11. The ground fault protection circuit according to claim 10, further comprising

a second trip function associated with a second circuit breaker; and

a second means for interfacing said first current sensor to said second trip function;

whereby when said ground fault is detected by said first current sensor, said first trip function causes said first circuit breaker to trip and said second trip function causes said second circuit breaker to trip.

12. The ground fault protection circuit according to claim 10, further comprising

a second trip function associated with a second circuit breaker, said first means for interfacing communicating with said first current sensor and said second trip function, wherein when said ground fault is detected by said first current sensor, said first means for interfacing causes said first circuit breaker to trip.

13. The ground fault protection circuit according to claim 10, further comprising

a second current sensor; and

a second means for interfacing said second current sensor to said first trip function;

whereby said ground fault detected by said first current sensor causes the first circuit breaker to trip.
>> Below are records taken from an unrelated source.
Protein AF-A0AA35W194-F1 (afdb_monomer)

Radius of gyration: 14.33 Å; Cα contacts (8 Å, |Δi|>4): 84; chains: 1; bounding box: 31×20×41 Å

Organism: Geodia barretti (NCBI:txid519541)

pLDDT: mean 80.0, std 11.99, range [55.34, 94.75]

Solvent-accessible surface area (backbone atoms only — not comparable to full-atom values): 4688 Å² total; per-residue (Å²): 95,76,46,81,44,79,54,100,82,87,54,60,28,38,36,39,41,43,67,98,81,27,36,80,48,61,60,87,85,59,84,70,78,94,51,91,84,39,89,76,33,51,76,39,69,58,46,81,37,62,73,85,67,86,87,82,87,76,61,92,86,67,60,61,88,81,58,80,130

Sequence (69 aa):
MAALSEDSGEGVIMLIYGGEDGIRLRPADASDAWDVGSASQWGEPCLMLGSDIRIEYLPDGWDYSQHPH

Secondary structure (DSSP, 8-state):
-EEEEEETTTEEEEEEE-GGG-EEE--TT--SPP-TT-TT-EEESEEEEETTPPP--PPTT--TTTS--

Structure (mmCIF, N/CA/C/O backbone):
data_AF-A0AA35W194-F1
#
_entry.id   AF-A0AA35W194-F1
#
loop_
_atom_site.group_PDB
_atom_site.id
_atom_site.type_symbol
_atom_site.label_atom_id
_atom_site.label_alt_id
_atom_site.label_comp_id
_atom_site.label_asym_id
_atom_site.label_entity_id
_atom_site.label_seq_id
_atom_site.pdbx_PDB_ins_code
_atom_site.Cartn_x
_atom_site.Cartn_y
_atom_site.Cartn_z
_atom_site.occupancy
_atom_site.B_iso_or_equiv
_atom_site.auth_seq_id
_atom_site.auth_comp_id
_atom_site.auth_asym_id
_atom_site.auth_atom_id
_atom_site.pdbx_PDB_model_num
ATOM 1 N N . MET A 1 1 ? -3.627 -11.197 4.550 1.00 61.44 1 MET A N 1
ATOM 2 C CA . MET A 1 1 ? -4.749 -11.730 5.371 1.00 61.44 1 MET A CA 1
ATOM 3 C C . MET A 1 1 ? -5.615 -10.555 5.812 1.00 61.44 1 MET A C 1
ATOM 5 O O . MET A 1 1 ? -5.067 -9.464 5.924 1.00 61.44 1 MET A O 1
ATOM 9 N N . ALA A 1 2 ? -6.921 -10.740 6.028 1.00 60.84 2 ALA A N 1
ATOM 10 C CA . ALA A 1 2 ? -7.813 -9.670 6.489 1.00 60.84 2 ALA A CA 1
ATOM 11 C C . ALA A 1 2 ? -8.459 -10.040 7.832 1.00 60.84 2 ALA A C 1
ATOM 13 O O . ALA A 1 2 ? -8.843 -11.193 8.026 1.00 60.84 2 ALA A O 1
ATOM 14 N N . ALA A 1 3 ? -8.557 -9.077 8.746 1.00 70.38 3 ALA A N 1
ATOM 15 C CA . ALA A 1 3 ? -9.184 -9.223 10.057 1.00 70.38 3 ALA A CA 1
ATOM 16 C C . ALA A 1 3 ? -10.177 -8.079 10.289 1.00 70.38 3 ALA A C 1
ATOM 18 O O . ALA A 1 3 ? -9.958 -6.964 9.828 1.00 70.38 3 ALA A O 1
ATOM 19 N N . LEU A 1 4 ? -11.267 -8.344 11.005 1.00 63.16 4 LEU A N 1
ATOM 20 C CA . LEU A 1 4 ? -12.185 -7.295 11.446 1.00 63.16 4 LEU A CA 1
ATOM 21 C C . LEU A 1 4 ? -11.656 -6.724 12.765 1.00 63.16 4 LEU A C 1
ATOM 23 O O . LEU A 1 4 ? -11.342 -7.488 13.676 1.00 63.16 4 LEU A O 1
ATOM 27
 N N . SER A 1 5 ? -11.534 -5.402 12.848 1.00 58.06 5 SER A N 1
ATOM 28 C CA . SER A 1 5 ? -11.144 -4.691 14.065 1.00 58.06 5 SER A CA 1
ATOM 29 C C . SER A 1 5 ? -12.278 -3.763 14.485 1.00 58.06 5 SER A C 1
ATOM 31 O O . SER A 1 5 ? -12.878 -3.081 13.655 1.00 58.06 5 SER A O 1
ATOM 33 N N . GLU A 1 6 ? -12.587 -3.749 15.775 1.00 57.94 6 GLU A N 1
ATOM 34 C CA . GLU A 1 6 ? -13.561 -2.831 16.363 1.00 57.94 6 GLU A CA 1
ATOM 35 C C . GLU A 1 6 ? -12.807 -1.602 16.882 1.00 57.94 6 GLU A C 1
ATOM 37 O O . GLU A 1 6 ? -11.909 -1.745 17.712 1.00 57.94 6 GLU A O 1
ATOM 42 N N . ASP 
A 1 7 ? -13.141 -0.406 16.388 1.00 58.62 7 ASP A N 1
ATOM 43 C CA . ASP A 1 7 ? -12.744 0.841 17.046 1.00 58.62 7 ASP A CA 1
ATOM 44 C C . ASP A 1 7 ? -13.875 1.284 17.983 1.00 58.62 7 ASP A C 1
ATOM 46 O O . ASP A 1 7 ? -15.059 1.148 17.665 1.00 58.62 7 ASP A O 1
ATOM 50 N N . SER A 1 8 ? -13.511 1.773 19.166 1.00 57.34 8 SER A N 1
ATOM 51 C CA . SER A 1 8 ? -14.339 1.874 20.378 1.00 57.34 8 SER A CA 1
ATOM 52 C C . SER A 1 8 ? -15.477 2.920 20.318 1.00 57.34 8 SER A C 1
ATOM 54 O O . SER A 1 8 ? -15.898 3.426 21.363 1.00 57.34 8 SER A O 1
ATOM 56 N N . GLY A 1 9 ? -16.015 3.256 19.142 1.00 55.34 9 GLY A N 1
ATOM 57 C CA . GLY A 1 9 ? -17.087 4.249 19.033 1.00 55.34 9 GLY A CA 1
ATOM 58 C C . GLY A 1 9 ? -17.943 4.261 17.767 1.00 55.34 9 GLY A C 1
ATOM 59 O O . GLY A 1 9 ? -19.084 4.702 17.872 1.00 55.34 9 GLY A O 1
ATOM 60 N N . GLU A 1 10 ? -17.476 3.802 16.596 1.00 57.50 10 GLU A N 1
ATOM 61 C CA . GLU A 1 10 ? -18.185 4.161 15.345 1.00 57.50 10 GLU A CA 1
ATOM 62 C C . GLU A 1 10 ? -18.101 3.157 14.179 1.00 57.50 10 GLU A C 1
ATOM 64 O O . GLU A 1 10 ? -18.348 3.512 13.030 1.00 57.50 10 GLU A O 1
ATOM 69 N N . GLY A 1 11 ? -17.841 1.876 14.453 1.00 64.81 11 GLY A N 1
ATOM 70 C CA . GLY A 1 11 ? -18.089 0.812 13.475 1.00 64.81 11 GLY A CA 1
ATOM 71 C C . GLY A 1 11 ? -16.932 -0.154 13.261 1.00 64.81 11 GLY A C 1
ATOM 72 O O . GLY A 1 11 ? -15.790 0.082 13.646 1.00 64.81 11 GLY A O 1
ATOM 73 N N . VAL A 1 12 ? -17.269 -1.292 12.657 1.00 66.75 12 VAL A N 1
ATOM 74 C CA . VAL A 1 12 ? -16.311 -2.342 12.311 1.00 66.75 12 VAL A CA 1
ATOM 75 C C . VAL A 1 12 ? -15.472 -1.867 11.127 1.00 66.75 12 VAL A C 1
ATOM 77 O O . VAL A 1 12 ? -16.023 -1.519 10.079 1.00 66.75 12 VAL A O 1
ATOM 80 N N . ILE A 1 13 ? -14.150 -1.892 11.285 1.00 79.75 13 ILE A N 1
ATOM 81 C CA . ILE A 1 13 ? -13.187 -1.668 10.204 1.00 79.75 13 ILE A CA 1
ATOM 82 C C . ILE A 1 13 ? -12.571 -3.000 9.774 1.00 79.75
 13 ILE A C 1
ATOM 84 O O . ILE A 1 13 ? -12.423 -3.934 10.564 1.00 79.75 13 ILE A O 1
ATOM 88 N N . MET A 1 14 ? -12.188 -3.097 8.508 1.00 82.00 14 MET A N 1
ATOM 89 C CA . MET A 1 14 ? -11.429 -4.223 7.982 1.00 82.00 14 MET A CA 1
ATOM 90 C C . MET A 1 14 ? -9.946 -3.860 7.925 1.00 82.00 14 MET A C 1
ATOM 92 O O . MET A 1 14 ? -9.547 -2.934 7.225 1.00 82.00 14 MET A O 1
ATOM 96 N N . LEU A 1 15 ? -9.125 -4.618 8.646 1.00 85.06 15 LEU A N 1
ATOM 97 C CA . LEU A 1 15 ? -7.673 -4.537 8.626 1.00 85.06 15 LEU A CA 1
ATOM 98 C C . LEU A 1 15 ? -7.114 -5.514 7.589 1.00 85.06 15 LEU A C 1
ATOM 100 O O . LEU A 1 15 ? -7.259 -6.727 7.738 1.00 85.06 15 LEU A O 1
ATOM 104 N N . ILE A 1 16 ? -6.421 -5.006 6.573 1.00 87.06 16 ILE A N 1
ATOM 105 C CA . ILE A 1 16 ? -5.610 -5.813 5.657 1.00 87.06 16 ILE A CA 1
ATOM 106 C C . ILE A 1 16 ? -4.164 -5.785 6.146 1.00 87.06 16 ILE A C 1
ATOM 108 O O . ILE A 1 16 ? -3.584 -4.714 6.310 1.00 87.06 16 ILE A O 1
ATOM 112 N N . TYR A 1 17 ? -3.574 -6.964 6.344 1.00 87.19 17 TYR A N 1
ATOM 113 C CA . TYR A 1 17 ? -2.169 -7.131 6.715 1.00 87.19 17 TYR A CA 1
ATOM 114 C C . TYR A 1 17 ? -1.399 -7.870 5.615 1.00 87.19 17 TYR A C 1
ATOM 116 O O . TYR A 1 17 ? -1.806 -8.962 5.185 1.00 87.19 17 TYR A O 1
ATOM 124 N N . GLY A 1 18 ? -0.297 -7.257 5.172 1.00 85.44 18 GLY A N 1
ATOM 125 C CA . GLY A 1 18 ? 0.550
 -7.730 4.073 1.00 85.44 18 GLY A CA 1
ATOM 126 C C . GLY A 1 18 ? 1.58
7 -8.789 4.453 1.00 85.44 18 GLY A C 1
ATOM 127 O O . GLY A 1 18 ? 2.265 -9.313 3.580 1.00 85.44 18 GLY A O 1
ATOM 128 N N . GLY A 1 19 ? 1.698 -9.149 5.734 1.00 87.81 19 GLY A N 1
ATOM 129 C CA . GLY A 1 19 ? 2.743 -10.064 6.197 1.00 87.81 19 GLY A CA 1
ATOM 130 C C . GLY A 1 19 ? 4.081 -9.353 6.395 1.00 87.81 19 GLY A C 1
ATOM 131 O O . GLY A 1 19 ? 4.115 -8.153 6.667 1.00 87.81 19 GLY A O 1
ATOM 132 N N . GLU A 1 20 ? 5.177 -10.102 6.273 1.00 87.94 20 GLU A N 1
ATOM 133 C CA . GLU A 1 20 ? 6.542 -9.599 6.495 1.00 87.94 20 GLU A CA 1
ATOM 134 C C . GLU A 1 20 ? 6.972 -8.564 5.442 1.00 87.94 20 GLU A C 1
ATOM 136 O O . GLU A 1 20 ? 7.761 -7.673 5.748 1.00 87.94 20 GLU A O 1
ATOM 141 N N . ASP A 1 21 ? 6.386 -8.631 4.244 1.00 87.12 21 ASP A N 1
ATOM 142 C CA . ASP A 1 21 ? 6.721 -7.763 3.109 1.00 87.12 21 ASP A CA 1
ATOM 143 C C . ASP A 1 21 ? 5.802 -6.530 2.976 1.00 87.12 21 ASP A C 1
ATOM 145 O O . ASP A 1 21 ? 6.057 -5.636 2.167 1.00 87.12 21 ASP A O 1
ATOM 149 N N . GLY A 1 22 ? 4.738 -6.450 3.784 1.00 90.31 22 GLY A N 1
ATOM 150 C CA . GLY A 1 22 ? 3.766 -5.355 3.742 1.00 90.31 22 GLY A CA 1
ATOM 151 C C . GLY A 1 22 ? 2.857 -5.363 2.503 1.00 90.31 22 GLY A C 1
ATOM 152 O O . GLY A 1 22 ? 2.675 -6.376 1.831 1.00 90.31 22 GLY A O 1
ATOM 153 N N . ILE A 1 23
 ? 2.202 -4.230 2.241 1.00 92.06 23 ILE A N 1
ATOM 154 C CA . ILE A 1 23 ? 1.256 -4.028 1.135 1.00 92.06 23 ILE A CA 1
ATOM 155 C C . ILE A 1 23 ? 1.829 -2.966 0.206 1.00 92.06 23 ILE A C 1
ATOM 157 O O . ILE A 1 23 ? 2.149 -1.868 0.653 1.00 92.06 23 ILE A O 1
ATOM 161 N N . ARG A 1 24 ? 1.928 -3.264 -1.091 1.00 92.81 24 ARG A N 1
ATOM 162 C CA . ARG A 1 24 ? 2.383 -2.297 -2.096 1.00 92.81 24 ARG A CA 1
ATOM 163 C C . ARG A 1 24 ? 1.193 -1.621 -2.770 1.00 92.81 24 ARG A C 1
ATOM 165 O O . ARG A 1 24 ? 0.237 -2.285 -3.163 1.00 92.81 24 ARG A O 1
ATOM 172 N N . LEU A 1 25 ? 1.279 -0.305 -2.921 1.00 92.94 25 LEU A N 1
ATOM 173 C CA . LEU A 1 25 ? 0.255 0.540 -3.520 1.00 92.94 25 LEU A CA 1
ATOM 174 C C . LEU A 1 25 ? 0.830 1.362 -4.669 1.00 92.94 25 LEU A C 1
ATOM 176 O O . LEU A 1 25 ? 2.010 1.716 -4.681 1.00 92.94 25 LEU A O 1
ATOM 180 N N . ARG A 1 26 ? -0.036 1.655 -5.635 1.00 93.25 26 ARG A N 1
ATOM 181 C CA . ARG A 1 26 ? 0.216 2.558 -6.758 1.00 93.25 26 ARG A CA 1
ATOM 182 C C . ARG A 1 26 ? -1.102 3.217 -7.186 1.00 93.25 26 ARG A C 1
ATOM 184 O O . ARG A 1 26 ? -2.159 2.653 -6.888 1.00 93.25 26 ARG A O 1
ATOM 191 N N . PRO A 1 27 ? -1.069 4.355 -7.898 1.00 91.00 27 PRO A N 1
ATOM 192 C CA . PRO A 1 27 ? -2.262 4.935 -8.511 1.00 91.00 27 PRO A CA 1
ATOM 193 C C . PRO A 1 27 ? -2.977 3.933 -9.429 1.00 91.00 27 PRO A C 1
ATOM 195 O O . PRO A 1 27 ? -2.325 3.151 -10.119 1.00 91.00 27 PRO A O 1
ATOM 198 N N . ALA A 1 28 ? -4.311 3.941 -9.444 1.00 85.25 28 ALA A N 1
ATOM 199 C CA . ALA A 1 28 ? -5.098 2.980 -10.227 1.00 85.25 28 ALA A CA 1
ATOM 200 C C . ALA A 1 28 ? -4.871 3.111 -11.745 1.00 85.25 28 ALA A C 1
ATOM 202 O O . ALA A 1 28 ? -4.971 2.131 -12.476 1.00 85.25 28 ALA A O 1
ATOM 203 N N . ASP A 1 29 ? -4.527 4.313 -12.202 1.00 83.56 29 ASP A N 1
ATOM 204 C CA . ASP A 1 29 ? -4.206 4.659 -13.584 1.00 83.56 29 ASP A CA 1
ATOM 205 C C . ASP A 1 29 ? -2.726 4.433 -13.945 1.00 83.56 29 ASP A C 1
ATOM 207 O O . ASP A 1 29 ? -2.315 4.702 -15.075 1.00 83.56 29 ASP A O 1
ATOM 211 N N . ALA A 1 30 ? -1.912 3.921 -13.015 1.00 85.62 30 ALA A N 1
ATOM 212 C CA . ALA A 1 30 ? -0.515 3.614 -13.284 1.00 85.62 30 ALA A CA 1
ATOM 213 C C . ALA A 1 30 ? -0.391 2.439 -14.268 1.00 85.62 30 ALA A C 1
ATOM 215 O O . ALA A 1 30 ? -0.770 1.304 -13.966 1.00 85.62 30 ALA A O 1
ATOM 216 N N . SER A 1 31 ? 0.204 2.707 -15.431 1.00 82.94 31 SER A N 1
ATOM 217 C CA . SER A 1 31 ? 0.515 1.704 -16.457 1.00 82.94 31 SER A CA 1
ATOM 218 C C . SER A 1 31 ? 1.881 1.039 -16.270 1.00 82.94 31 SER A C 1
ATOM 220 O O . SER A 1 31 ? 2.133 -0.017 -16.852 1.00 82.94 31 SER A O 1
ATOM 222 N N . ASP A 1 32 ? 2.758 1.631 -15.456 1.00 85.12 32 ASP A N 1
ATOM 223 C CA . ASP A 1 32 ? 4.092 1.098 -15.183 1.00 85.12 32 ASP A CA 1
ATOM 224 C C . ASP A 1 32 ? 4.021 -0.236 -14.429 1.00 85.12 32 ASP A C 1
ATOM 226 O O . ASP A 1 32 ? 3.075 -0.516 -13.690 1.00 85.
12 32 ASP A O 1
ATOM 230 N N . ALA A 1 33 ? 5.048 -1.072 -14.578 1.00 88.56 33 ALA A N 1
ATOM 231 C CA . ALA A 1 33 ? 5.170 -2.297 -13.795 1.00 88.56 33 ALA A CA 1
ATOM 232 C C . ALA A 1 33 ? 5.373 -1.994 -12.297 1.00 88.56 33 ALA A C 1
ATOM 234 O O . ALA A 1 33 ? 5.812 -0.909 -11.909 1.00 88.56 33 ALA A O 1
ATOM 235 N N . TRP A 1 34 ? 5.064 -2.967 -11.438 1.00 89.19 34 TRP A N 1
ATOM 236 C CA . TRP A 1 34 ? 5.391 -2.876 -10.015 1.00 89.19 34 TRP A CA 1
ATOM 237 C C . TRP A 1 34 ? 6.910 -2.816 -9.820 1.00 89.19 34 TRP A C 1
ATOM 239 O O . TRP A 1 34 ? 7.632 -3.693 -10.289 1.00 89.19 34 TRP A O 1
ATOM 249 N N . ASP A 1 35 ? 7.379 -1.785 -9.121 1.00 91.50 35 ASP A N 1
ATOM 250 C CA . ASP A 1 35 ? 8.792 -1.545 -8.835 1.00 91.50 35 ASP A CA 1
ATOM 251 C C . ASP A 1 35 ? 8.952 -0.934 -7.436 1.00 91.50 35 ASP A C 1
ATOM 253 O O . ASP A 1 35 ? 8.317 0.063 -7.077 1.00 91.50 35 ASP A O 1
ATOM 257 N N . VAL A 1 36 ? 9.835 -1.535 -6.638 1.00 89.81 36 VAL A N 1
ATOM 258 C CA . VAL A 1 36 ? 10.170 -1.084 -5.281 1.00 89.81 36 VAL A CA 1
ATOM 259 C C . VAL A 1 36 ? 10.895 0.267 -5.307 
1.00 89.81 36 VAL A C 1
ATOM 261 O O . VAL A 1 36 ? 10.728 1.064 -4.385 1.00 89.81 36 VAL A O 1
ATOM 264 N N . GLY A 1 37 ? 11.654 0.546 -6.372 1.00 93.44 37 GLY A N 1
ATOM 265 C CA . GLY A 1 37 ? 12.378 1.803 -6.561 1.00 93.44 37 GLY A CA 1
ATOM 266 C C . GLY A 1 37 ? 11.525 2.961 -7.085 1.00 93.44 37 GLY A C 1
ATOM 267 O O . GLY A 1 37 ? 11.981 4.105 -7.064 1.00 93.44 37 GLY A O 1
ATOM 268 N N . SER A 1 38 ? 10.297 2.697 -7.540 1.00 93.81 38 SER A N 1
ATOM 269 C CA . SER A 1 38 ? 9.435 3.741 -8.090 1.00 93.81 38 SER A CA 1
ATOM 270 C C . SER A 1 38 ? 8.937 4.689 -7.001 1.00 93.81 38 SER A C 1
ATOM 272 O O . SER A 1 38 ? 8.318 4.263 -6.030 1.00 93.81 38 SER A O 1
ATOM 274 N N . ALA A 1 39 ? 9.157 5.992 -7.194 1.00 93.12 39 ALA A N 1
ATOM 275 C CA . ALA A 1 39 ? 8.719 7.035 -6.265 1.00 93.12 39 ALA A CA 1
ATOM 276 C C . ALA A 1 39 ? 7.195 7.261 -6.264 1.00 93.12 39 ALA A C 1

14. A method for ground fault protection for an electrical power distribution system, said method comprising the steps of:

(a) sensing current associated with each of a plurality of circuit breakers, said step of sensing current including detecting a plurality of sensed currents with each being directly related to the vector sum of currents flowing through a plurality of phase conductors and a neutral conductor for each of said plurality of circuit breakers;

(b) monitoring said plurality of sensed currents for the presence of a ground fault;

(c) determining a selected set of said plurality of circuit breakers, which when tripped, will isolate said ground fault; and

(d) tripping said selected set of said plurality of circuit breakers when said step of monitoring determines the presence of said ground fault;

whereby a minimum number of said plurality of circuit breakers are tripped in order to isolate said ground fault.

15. The method according to claim 14, further comprising the initial step of employing means for interfacing a plurality of current sensors to a trip function.

16. The method according to claim 14, further comprising the initial step of using an interface unit with a low output impedance for matching a plurality of current sensors to a trip function.

17. The method according to claim 14, further comprising the steps of

sensing a ground current associated with each of a plurality of grounding points, said step of sensing said ground current including detecting a plurality of ground currents flowing through said plurality of grounding points; and

monitoring said plurality of ground currents for the presence of said ground fault.